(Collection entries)
==*==
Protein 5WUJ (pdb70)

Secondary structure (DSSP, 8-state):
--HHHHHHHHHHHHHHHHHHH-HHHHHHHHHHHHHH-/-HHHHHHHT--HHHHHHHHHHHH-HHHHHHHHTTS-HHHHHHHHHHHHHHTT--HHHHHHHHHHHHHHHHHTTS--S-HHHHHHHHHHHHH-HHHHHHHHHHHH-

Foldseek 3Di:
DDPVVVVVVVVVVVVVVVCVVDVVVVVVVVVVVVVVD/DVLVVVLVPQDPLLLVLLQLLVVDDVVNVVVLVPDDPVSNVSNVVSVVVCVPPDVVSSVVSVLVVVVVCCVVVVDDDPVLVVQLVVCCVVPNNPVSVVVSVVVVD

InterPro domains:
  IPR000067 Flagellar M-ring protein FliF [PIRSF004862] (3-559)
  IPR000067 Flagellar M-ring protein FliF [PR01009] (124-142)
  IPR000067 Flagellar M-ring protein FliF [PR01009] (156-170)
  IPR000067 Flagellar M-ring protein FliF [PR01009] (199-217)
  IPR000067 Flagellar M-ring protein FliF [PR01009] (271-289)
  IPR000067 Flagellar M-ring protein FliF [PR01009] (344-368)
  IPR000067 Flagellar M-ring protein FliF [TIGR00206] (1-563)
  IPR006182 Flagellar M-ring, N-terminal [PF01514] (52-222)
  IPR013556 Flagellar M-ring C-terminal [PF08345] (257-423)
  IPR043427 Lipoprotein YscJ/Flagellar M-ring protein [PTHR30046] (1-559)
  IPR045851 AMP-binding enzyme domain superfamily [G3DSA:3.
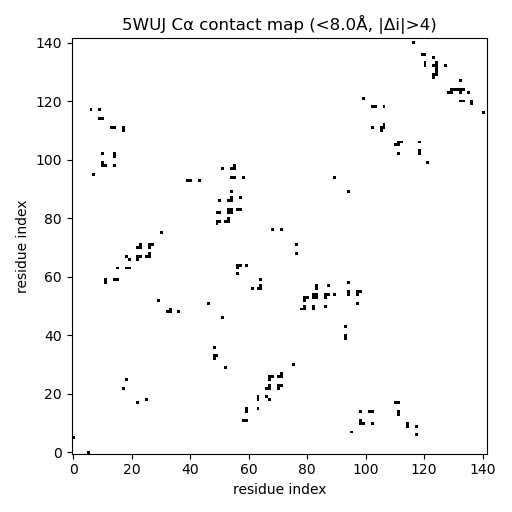30.300.30] (124-223)

B-factor: mean 39.28, std 17.24, range [15.28, 111.18]

Solvent-accessible surface area: 8625 Å² total; per-residue (Å²): 224,60,109,123,50,66,49,22,82,63,4,12,124,55,0,78,35,5,0,91,124,69,22,80,81,0,1,95,25,0,50,104,34,54,152,124,126,154,178,62,110,59,84,27,89,148,17,52,20,11,38,28,0,0,4,0,0,53,33,4,29,155,116,3,13,17,54,0,35,175,96,16,58,143,117,18,50,82,70,1,39,93,18,34,115,114,26,103,76,38,67,103,116,5,3,28,35,0,0,55,57,0,0,24,36,0,26,84,88,120,52,9,109,80,21,43,78,4,57,18,59,4,75,29,49,136,90,88,32,67,134,93,2,126,127,58,10,76,180,91,89,220

Nearest PDB structures (foldseek):
  5wuj-assembly1_B  TM=1.010E+00  e=1.636E-14  Helicobacter pylori 26695
  8umd-assembly1_B  TM=6.086E-01  e=1.874E-03  Salmonella enterica subsp. enterica serovar Typhimurium
  8wo5-assembly1_C6  TM=6.267E-01  e=4.945E-03  Salmonella enterica subsp. enterica serovar Typhimurium str. LT2
  8umx-assembly1_B  TM=5.720E-01  e=7.808E-03  Salmonella enterica subsp. enterica serovar Typhimurium
  8wiw-assembly1_Z  TM=7.230E-01  e=7.237E-02  Salmonella enterica subsp. enterica serovar Typhimurium str. LT2

Organism: Helicobacter pylori (strain ATCC 700392 / 26695) (NCBI:txid85962)

Radius of gyration: 15.6 Å; Cα contacts (8 Å, |Δi|>4): 109; chains: 2; bounding box: 30×36×43 Å

Sequence (142 aa):
FSEEEVRYEIILEKIRGTLKERPDEIAMLFKLLIKDEPKQKAQLDELSMSEKIAILLIQVGEDTTGEILRHLDIDSITEISKQIVQLNGTDKQIGAAVLEEFFAIFQSNQYINTGGLEYARELLTRTLGSEEAKKVMDKLTK

Structure (mmCIF, N/CA/C/O backbone):
data_5WUJ
#
_entry.id   5WUJ
#
_cell.length_a   61.098
_cell.length_b   61.098
_cell.length_c   86.930
_cell.angle_alpha   90.000
_cell.angle_beta   90.000
_cell.angle_gamma   120.000
#
_symmetry.space_group_name_H-M   'P 32 2 1'
#
loop_
_entity.id
_entity.type
_entity.pdbx_description
1 polymer 'Flagellar M-ring protein'
2 polymer 'Flagellar motor switch protein FliG'
3 non-polymer GLYCEROL
4 water water
#
loop_
_atom_site.group_PDB
_atom_site.id
_atom_site.type_symbol
_atom_site.label_atom_id
_atom_site.label_alt_id
_atom_site.label_comp_id
_atom_site.label_asym_id
_atom_site.label_entity_id
_atom_site.label_seq_id
_atom_site.pdbx_PDB_ins_code
_atom_site.Cartn_x
_atom_site.Cartn_y
_atom_site.Cartn_z
_atom_site.occupancy
_atom_site.B_iso_or_equiv
_atom_site.auth_seq_id
_atom_site.auth_comp_id
_atom_site.auth_asym_id
_atom_site.auth_atom_id
_atom_site.pdbx_PDB_model_num
ATOM 1 N N . PHE A 1 1 ? 30.658 -5.679 19.677 1.00 54.60 523 PHE A N 1
ATOM 2 C CA . PHE A 1 1 ? 30.544 -6.947 18.970 1.00 54.49 523 PHE A CA 1
ATOM 3 C C . PHE A 1 1 ? 29.388 -7.791 19.484 1.00 52.30 523 PHE A C 1
ATOM 4 O O . PHE A 1 1 ? 29.593 -8.899 19.987 1.00 51.25 523 PHE A O 1
ATOM 12 N N . SER A 1 2 ? 28.178 -7.253 19.351 1.00 47.09 524 SER A N 1
ATOM 13 C CA . SER A 1 2 ? 26.959 -7.988 19.651 1.00 40.32 524 SER A CA 1
ATOM 14 C C . SER A 1 2 ? 26.899 -9.296 18.866 1.00 39.15 524 SER A C 1
ATOM 15 O O . SER A 1 2 ? 27.574 -9.477 17.841 1.00 32.25 524 SER A O 1
ATOM 18 N N . GLU A 1 3 ? 26.058 -10.215 19.354 1.00 35.55 525 GLU A N 1
ATOM 19 C CA . GLU A 1 3 ? 25.829 -11.464 18.636 1.00 34.96 525 GLU A CA 1
ATOM 20 C C . GLU A 1 3 ? 25.352 -11.198 17.207 1.00 31.53 525 GLU A C 1
ATOM 21 O O . GLU A 1 3 ? 25.759 -11.889 16.266 1.00 34.59 525 GLU A O 1
ATOM 27 N N . GLU A 1 4 ? 24.495 -10.189 17.036 1.00 34.59 526 GLU A N 1
ATOM 28 C CA . GLU A 1 4 ? 24.007 -9.812 15.715 1.00 40.75 526 GLU A CA 1
ATOM 29 C C . GLU A 1 4 ? 25.151 -9.339 14.829 1.00 36.80 526 GLU A C 1
ATOM 30 O O . GLU A 1 4 ? 25.255 -9.737 13.667 1.00 26.82 526 GLU A O 1
ATOM 36 N N . GLU A 1 5 ? 26.014 -8.471 15.365 1.00 30.01 527 GLU A N 1
ATOM 37 C CA . GLU A 1 5 ? 27.126 -7.964 14.573 1.00 26.45 527 GLU A CA 1
ATOM 38 C C . GLU A 1 5 ? 28.079 -9.092 14.187 1.00 27.00 527 GLU A C 1
ATOM 39 O O . GLU A 1 5 ? 28.563 -9.146 13.051 1.00 24.93 527 GLU A O 1
ATOM 45 N N . VAL A 1 6 ? 28.303 -10.042 15.098 1.00 26.93 528 VAL A N 1
ATOM 46 C CA . VAL A 1 6 ? 29.215 -11.142 14.821 1.00 27.32 528 VAL A CA 1
ATOM 47 C C . VAL A 1 6 ? 28.605 -12.097 13.798 1.00 29.28 528 VAL A C 1
ATOM 48 O O . VAL A 1 6 ? 29.304 -12.612 12.918 1.00 24.63 528 VAL A O 1
ATOM 52 N N . ARG A 1 7 ? 27.296 -12.353 13.896 1.00 27.01 529 ARG A N 1
ATOM 53 C CA . ARG A 1 7 ? 26.655 -13.253 12.936 1.00 24.36 529 ARG A CA 1
ATOM 54 C C . ARG A 1 7 ? 26.671 -12.653 11.541 1.00 21.97 529 ARG A C 1
ATOM 55 O O . ARG A 1 7 ? 26.979 -13.347 10.563 1.00 21.42 529 ARG A O 1
ATOM 63 N N . TYR A 1 8 ? 26.353 -11.359 11.446 1.00 21.17 530 TYR A N 1
ATOM 64 C CA . TYR A 1 8 ? 26.520 -10.614 10.208 1.00 19.57 530 TYR A CA 1
ATOM 65 C C . TYR A 1 8 ? 27.911 -10.849 9.616 1.00 22.92 530 TYR A C 1
ATOM 66 O O . TYR A 1 8 ? 28.049 -11.162 8.432 1.00 26.08 530 TYR A O 1
ATOM 75 N N . GLU A 1 9 ? 28.955 -10.723 10.439 1.00 25.57 531 GLU A N 1
ATOM 76 C CA . GLU A 1 9 ? 30.319 -10.905 9.940 1.00 20.21 531 GLU A CA 1
ATOM 77 C C . GLU A 1 9 ? 30.574 -12.333 9.495 1.00 20.25 531 GLU A C 1
ATOM 78 O O . GLU A 1 9 ? 31.370 -12.558 8.571 1.00 19.72 531 GLU A O 1
ATOM 84 N N . ILE A 1 10 ? 29.918 -13.313 10.125 1.00 21.21 532 ILE A N 1
ATOM 85 C CA . ILE A 1 10 ? 30.076 -14.697 9.673 1.00 23.44 532 ILE A CA 1
ATOM 86 C C . ILE A 1 10 ? 29.578 -14.853 8.237 1.00 21.00 532 ILE A C 1
ATOM 87 O O . ILE A 1 10 ? 30.282 -15.392 7.378 1.00 23.86 532 ILE A O 1
ATOM 92 N N . ILE A 1 11 ? 28.349 -14.412 7.949 1.00 19.73 533 ILE A N 1
ATOM 93 C CA . ILE A 1 11 ? 27.845 -14.660 6.606 1.00 19.71 533 ILE A CA 1
ATOM 94 C C . ILE A 1 11 ? 28.553 -13.761 5.591 1.00 23.30 533 ILE A C 1
ATOM 95 O O . ILE A 1 11 ? 28.877 -14.206 4.489 1.00 25.38 533 ILE A O 1
ATOM 100 N N . LEU A 1 12 ? 28.862 -12.510 5.961 1.00 19.82 534 LEU A N 1
ATOM 101 C CA . LEU A 1 12 ? 29.571 -11.627 5.033 1.00 24.05 534 LEU A CA 1
ATOM 102 C C . LEU A 1 12 ? 30.900 -12.232 4.588 1.00 25.47 534 LEU A C 1
ATOM 103 O O . LEU A 1 12 ? 31.250 -12.187 3.402 1.00 20.81 534 LEU A O 1
ATOM 108 N N . GLU A 1 13 ? 31.654 -12.804 5.519 1.00 22.67 535 GLU A N 1
ATOM 109 C CA . GLU A 1 13 ? 32.963 -13.338 5.162 1.00 27.44 535 GLU A CA 1
ATOM 110 C C . GLU A 1 13 ? 32.827 -14.535 4.236 1.00 26.93 535 GLU A C 1
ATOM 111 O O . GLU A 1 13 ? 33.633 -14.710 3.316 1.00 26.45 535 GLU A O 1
==*==
Each line above from the one with "IPR000067 Flagellar M-ring protein FliF [PIRSF004862]" up to and including the one with "IPR000067 Flagellar M-ring protein FliF [TIGR00206]" must be set down exactly, and no line outside that span may appear.

  IPR000067 Flagellar M-ring protein FliF [PIRSF004862] (3-559)
  IPR000067 Flagellar M-ring protein FliF [PR01009] (124-142)
  IPR000067 Flagellar M-ring protein FliF [PR01009] (156-170)
  IPR000067 Flagellar M-ring protein FliF [PR01009] (199-217)
  IPR000067 Flagellar M-ring protein FliF [PR01009] (271-289)
  IPR000067 Flagellar M-ring protein FliF [PR01009] (344-368)
  IPR000067 Flagellar M-ring protein FliF [TIGR00206] (1-563)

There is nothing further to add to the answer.